Your task is to copy every line below that contains the word "polymer".

▸ **Exercise data**
# # #

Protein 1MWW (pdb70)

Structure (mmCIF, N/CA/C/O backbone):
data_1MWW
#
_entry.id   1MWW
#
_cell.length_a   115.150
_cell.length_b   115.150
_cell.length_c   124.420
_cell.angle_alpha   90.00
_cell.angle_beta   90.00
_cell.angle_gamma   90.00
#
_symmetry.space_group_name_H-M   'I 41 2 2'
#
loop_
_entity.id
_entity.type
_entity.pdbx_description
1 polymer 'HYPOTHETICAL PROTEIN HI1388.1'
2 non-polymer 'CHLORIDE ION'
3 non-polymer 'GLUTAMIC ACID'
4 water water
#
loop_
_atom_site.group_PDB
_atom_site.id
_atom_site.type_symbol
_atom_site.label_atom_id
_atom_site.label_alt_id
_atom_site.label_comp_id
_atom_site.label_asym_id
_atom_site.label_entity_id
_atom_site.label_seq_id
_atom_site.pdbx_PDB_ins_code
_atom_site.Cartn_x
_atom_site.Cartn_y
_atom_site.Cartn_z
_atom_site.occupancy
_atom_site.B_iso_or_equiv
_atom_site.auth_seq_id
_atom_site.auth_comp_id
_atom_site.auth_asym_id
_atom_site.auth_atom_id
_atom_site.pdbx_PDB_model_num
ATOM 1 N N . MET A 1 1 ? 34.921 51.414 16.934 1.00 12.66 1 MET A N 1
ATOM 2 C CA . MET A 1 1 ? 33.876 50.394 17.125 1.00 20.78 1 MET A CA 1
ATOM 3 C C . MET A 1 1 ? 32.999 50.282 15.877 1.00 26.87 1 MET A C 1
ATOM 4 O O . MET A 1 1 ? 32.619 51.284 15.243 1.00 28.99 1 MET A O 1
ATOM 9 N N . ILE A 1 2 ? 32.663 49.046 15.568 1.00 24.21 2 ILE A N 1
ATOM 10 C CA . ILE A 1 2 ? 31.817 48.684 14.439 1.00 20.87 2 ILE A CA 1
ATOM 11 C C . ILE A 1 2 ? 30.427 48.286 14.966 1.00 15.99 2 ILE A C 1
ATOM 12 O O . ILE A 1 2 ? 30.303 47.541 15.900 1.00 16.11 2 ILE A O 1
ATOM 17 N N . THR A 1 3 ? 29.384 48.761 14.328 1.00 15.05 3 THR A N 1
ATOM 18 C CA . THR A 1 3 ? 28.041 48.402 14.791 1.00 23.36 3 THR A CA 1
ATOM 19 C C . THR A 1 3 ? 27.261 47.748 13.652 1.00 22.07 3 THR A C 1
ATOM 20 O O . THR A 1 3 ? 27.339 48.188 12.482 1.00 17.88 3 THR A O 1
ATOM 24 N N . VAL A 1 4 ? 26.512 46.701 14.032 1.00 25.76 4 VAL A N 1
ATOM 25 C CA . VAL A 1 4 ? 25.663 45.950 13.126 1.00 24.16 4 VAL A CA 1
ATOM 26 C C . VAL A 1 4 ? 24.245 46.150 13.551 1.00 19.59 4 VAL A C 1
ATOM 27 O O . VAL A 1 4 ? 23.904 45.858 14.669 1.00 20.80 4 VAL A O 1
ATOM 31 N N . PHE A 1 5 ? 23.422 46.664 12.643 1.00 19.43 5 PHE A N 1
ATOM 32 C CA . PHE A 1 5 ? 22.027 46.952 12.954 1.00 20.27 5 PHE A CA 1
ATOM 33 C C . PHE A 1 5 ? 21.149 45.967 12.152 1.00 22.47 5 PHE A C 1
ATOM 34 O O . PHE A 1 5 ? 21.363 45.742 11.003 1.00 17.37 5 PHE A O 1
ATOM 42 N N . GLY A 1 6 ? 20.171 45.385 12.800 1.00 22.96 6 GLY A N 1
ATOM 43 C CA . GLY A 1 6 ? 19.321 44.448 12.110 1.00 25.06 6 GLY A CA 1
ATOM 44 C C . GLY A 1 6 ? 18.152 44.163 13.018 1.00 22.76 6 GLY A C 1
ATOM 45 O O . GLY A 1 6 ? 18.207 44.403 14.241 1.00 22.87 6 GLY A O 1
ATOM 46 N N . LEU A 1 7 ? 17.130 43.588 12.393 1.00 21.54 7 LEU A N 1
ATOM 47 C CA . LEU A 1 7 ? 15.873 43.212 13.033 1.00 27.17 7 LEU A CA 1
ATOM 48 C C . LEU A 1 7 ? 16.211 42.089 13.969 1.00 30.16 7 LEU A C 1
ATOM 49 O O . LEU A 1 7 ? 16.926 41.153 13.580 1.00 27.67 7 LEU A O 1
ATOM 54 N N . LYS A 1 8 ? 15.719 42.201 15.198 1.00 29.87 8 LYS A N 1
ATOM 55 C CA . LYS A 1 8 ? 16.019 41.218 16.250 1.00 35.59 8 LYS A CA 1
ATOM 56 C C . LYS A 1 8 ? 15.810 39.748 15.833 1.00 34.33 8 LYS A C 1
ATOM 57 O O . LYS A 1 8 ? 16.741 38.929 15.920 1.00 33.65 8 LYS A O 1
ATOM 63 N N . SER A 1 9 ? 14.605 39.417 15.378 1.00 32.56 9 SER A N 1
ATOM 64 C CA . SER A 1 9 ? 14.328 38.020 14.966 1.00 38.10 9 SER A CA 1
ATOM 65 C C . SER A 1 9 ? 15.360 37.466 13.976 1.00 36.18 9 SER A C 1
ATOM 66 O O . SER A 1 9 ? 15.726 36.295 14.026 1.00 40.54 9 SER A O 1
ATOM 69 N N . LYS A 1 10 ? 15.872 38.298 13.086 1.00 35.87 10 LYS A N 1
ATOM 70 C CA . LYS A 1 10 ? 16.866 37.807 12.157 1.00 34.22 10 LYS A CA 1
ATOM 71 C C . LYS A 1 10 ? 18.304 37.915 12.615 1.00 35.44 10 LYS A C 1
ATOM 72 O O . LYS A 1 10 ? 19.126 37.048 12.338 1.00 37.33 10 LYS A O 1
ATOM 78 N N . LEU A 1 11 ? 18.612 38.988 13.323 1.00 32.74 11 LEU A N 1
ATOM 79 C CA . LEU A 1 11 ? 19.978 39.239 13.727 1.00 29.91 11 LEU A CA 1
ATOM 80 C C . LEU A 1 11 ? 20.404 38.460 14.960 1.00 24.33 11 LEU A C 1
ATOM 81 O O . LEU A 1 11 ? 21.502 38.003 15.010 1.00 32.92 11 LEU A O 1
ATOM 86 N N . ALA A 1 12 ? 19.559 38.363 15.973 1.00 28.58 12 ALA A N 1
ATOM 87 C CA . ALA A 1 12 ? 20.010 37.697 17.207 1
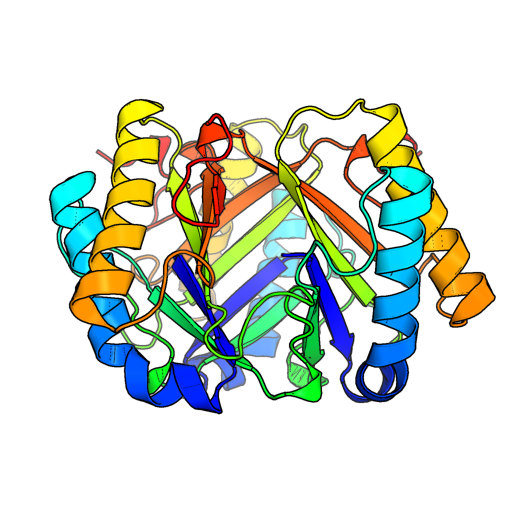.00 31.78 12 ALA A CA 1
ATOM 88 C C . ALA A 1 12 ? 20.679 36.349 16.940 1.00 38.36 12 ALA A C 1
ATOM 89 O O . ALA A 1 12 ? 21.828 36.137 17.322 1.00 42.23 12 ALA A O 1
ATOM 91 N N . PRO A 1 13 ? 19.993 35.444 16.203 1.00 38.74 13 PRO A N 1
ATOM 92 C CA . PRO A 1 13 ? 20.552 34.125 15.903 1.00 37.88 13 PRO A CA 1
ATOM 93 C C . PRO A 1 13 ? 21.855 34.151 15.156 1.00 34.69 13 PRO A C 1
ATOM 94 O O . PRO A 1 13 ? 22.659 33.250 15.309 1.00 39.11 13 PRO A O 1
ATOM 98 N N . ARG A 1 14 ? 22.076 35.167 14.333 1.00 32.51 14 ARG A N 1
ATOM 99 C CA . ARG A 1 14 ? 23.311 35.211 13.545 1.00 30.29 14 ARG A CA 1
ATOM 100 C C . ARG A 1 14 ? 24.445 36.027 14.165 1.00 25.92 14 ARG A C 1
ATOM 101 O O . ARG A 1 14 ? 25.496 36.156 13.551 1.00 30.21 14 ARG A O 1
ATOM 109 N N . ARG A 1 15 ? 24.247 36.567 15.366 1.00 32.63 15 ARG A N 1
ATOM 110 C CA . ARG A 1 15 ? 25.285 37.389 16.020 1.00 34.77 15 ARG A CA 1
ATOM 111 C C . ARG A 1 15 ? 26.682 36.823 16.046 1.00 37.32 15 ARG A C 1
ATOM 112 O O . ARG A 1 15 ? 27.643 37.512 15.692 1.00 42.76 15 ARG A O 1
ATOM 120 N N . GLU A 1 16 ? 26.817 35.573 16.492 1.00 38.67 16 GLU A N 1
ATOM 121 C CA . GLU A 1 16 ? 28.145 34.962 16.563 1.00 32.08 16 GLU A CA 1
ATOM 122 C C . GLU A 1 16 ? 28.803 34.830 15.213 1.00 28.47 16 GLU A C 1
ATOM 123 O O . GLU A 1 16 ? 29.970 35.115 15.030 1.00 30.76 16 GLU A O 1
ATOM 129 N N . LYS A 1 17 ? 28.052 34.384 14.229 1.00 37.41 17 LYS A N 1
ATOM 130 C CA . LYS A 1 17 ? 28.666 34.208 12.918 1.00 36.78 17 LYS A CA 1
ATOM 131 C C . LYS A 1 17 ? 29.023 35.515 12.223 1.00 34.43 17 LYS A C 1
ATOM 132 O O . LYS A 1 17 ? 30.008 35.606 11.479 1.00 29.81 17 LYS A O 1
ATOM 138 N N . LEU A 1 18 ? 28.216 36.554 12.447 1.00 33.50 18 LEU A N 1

# # #

▸ **Task output**
1 polymer 'HYPOTHETICAL PROTEIN HI1388.1'
2 non-polymer 'CHLORIDE ION'
3 non-polymer 'GLUTAMIC ACID'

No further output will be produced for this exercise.